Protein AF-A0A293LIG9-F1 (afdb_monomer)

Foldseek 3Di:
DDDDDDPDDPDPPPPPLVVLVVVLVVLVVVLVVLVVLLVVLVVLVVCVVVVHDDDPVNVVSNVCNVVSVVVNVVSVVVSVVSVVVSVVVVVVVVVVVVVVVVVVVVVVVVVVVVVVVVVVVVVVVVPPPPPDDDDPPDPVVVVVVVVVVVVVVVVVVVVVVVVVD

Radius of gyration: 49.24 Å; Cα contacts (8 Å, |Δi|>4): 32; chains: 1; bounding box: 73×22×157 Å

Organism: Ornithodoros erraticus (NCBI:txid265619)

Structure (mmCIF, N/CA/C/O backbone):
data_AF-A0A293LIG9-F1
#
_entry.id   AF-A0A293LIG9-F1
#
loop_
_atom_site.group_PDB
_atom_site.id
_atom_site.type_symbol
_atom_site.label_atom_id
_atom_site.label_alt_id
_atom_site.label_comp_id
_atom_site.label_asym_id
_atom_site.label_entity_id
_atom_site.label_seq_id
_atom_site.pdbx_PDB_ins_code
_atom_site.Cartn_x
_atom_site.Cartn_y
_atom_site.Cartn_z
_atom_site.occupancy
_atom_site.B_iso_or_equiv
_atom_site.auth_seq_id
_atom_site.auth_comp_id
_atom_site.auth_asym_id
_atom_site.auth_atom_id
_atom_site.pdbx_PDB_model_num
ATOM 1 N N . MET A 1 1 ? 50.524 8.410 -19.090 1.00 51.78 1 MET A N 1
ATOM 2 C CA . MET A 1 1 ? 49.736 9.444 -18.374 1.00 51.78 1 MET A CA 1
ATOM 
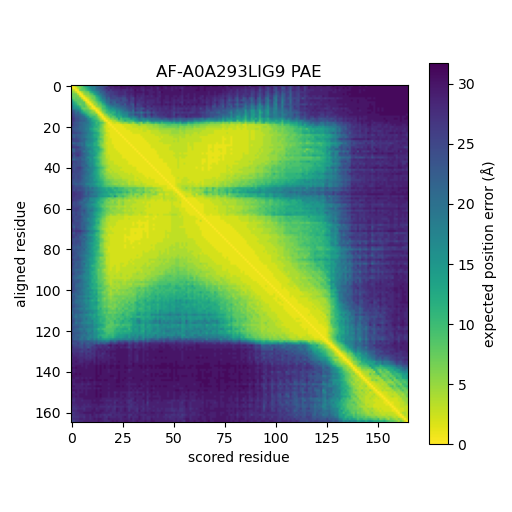3 C C . MET A 1 1 ? 49.654 10.664 -19.286 1.00 51.78 1 MET A C 1
ATOM 5 O O . MET A 1 1 ? 50.680 10.938 -
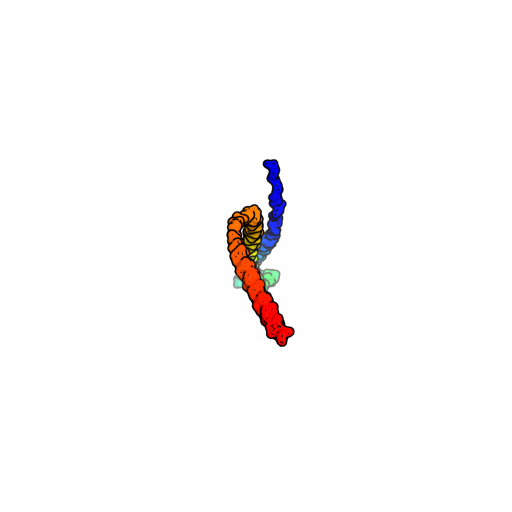19.896 1.00 51.78 1 MET A O 1
ATOM 9 N N . PRO A 1 2 ? 48.499 11.340 -19.453 1.00 45.72 2 PRO A N 1
ATOM 10 C CA . PRO A 1 2 ? 47.379 11.424 -18.520 1.00 45.72 2 PRO A CA 1
ATOM 11 C C . PRO A 1 2 ? 46.096 10.720 -18.989 1.00 45.72 2 PRO A C 1
ATOM 13 O O . PRO A 1 2 ? 45.811 10.570 -20.173 1.00 45.72 2 PRO A O 1
ATOM 16 N N . SER A 1 
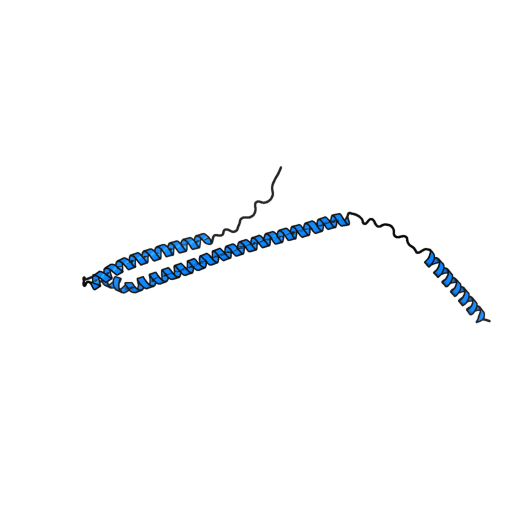3 ? 45.349 10.277 -17.984 1.00 53.97 3 SER A N 1
ATOM 17 C CA . SER A 1 3 ? 44.002 9.729 -18.035 1.00 53.97 3 SER A CA 1
ATOM 18 C C . SER A 1 3 ? 43.028 10.867 -17.737 1.00 53.97 3 SER A C 1
ATOM 20 O O . SER A 1 3 ? 43.137 11.492 -16.683 1.00 53.97 3 SER A O 1
ATOM 22 N N . ALA A 1 4 ? 42.114 11.161 -18.661 1.00 47.34 4 ALA A N 1
ATOM 23 C CA . ALA A 1 4 ? 41.000 12.076 -18.439 1.00 47.34 4 ALA A CA 1
ATOM 24 C C . ALA A 1 4 ? 39.926 11.858 -19.512 1.00 47.34 4 ALA A C 1
ATOM 26 O O . ALA A 1 4 ? 40.069 12.334 -20.634 1.00 47.34 4 ALA A O 1
ATOM 27 N N . ALA A 1 5 ? 38.838 11.169 -19.168 1.00 45.78 5 ALA A N 1
ATOM 28 C CA . ALA A 1 5 ? 37.556 11.365 -19.839 1.00 45.78 5 ALA A CA 1
ATOM 29 C C . ALA A 1 5 ? 36.398 10.880 -18.955 1.00 45.78 5 ALA A C 1
ATOM 31 O O . ALA A 1 5 ? 36.236 9.691 -18.703 1.00 45.78 5 ALA A O 1
ATOM 32 N N . ALA A 1 6 ? 35.595 11.856 -18.534 1.00 46.56 6 ALA A N 1
ATOM 33 C CA . ALA A 1 6 ? 34.182 11.750 -18.185 1.00 46.56 6 ALA A CA 1
ATOM 34 C C . ALA A 1 6 ? 33.791 10.882 -16.973 1.00 46.56 6 ALA A C 1
ATOM 36 O O . ALA A 1 6 ? 33.113 9.865 -17.076 1.00 46.56 6 ALA A O 1
ATOM 37 N N . LYS A 1 7 ? 34.021 11.447 -15.782 1.00 50.25 7 LYS A N 1
ATOM 38 C CA . LYS A 1 7 ? 32.921 11.544 -14.812 1.00 50.25 7 LYS A CA 1
ATOM 39 C C . LYS A 1 7 ? 31.823 12.395 -15.459 1.00 50.25 7 LYS A C 1
ATOM 41 O O . LYS A 1 7 ? 32.019 13.595 -15.550 1.00 50.25 7 LYS A O 1
ATOM 46 N N . ILE A 1 8 ? 30.731 11.797 -15.916 1.00 54.19 8 ILE A N 1
ATOM 47 C CA . ILE A 1 8 ? 29.371 12.362 -15.926 1.00 54.19 8 ILE A CA 1
ATOM 48 C C . ILE A 1 8 ? 28.458 11.148 -16.073 1.00 54.19 8 ILE A C 1
ATOM 50 O O . ILE A 1 8 ? 28.208 10.656 -17.164 1.00 54.19 8 ILE A O 1
ATOM 54 N N . GLU A 1 9 ? 27.966 10.662 -14.944 1.00 43.69 9 GLU A N 1
ATOM 55 C CA . GLU A 1 9 ? 26.563 10.296 -14.886 1.00 43.69 9 GLU A CA 1
ATOM 56 C C . GLU A 1 9 ? 26.085 10.501 -13.458 1.00 43.69 9 GLU A C 1
ATOM 58 O O . GLU A 1 9 ? 26.195 9.647 -12.580 1.00 43.69 9 GLU A O 1
ATOM 63 N N . LYS A 1 10 ? 25.606 11.719 -13.214 1.00 50.44 10 LYS A N 1
ATOM 64 C CA . LYS A 1 10 ? 24.742 11.993 -12.081 1.00 50.44 10 LYS A CA 1
ATOM 65 C C . LYS A 1 10 ? 23.454 11.221 -12.363 1.00 50.44 10 LYS A C 1
ATOM 67 O O . LYS A 1 10 ? 22.607 11.689 -13.117 1.00 50.44 10 LYS A O 1
ATOM 72 N N . GLN A 1 11 ? 23.390 9.997 -11.842 1.00 41.91 11 GLN A N 1
ATOM 73 C CA . GLN A 1 11 ? 22.176 9.191 -11.796 1.00 41.91 11 GLN A CA 1
ATOM 74 C C . GLN A 1 11 ? 21.030 10.057 -11.249 1.00 41.91 11 GLN A C 1
ATOM 76 O O . GLN A 1 11 ? 21.257 10.835 -10.314 1.00 41.91 11 GLN A O 1
ATOM 81 N N . PRO A 1 12 ? 19.826 9.972 -11.837 1.00 43.94 12 PRO A N 1
ATOM 82 C CA . PRO A 1 12 ? 18.690 10.744 -11.373 1.00 43.94 12 PRO A CA 1
ATOM 83 C C . PRO A 1 12 ? 18.407 10.325 -9.937 1.00 43.94 12 PRO A C 1
ATOM 85 O O . PRO A 1 12 ? 18.276 9.136 -9.642 1.00 43.94 12 PRO A O 1
ATOM 88 N N . SER A 1 13 ? 18.369 11.309 -9.042 1.00 43.50 13 SER A N 1
ATOM 89 C CA . SER A 1 13 ? 18.004 11.070 -7.657 1.00 43.50 13 SER A CA 1
ATOM 90 C C . SER A 1 13 ? 16.621 10.426 -7.639 1.00 43.50 13 SER A C 1
ATOM 92 O O . SER A 1 13 ? 15.617 11.048 -7.990 1.00 43.50 13 SER A O 1
ATOM 94 N N . LEU A 1 14 ? 16.580 9.140 -7.298 1.00 52.19 14 LEU A N 1
ATOM 95 C CA . LEU A 1 14 ? 15.374 8.439 -6.891 1.00 52.19 14 LEU A CA 1
ATOM 96 C C . LEU A 1 14 ? 14.990 9.027 -5.526 1.00 52.19 14 LEU A C 1
ATOM 98 O O . LEU A 1 14 ? 15.261 8.421 -4.503 1.00 52.19 14 LEU A O 1
ATOM 102 N N . GLU A 1 15 ? 14.391 10.219 -5.517 1.00 50.19 15 GLU A N 1
ATOM 103 C CA . GLU A 1 15 ? 13.858 10.899 -4.317 1.00 50.19 15 GLU A CA 1
ATOM 104 C C . GLU A 1 15 ? 12.490 10.331 -3.885 1.00 50.19 15 GLU A C 1
ATOM 106 O O . GLU A 1 15 ? 11.914 10.737 -2.884 1.00 50.19 15 GLU A O 1
ATOM 111 N N . ALA A 1 16 ? 11.936 9.366 -4.627 1.00 52.84 16 ALA A N 1
ATOM 112 C CA . ALA A 1 16 ? 10.648 8.745 -4.318 1.00 52.84 16 ALA A CA 1
ATOM 113 C C . ALA A 1 16 ? 10.628 7.717 -3.154 1.00 52.84 16 ALA A C 1
ATOM 115 O O . ALA A 1 16 ? 9.596 7.616 -2.486 1.00 52.84 16 ALA A O 1
ATOM 116 N N . PRO A 1 17 ? 11.676 6.909 -2.872 1.00 60.66 17 PRO A N 1
ATOM 117 C CA . PRO A 1 17 ? 11.566 5.822 -1.904 1.00 60.66 17 PRO A CA 1
ATOM 118 C C . PRO A 1 17 ? 11.470 6.320 -0.458 1.00 60.66 17 PRO A C 1
ATOM 120 O O . PRO A 1 17 ? 10.886 5.628 0.375 1.00 60.66 17 PRO A O 1
ATOM 123 N N . ASP A 1 18 ? 11.997 7.504 -0.145 1.00 70.75 18 ASP A N 1
ATOM 124 C CA . ASP A 1 18 ? 12.008 8.017 1.229 1.00 70.75 18 ASP A CA 1
ATOM 125 C C . ASP A 1 18 ? 10.673 8.661 1.632 1.00 70.75 18 ASP A C 1
ATOM 127 O O . ASP A 1 18 ? 10.248 8.556 2.790 1.00 70.75 18 ASP A O 1
ATOM 131 N N . SER A 1 19 ? 9.924 9.202 0.665 1.00 83.56 19 SER A N 1
ATOM 132 C CA . SER A 1 19 ? 8.558 9.684 0.892 1.00 83.56 19 SER A CA 1
ATOM 133 C C . SER A 1 19 ? 7.603 8.542 1.261 1.00 83.56 19 SER A C 1
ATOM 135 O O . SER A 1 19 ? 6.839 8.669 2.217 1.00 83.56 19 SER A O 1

■ ■ ■ ■ ■

What you are asked to do
Set down, unchanged, only those lines above that fall between the line with "ATOM 56 C C" and the line with "ATOM 64 C CA", the two end lines included.

Response to this exercise
ATOM 56 C C . GLU A 1 9 ? 26.085 10.501 -13.458 1.00 43.69 9 GLU A C 1
ATOM 58 O O . GLU A 1 9 ? 26.195 9.647 -12.580 1.00 43.69 9 GLU A O 1
ATOM 63 N N . LYS A 1 10 ? 25.606 11.719 -13.214 1.00 50.44 10 LYS A N 1
ATOM 64 C CA . LYS A 1 10 ? 24.742 11.993 -12.081 1.00 50.44 10 LYS A CA 1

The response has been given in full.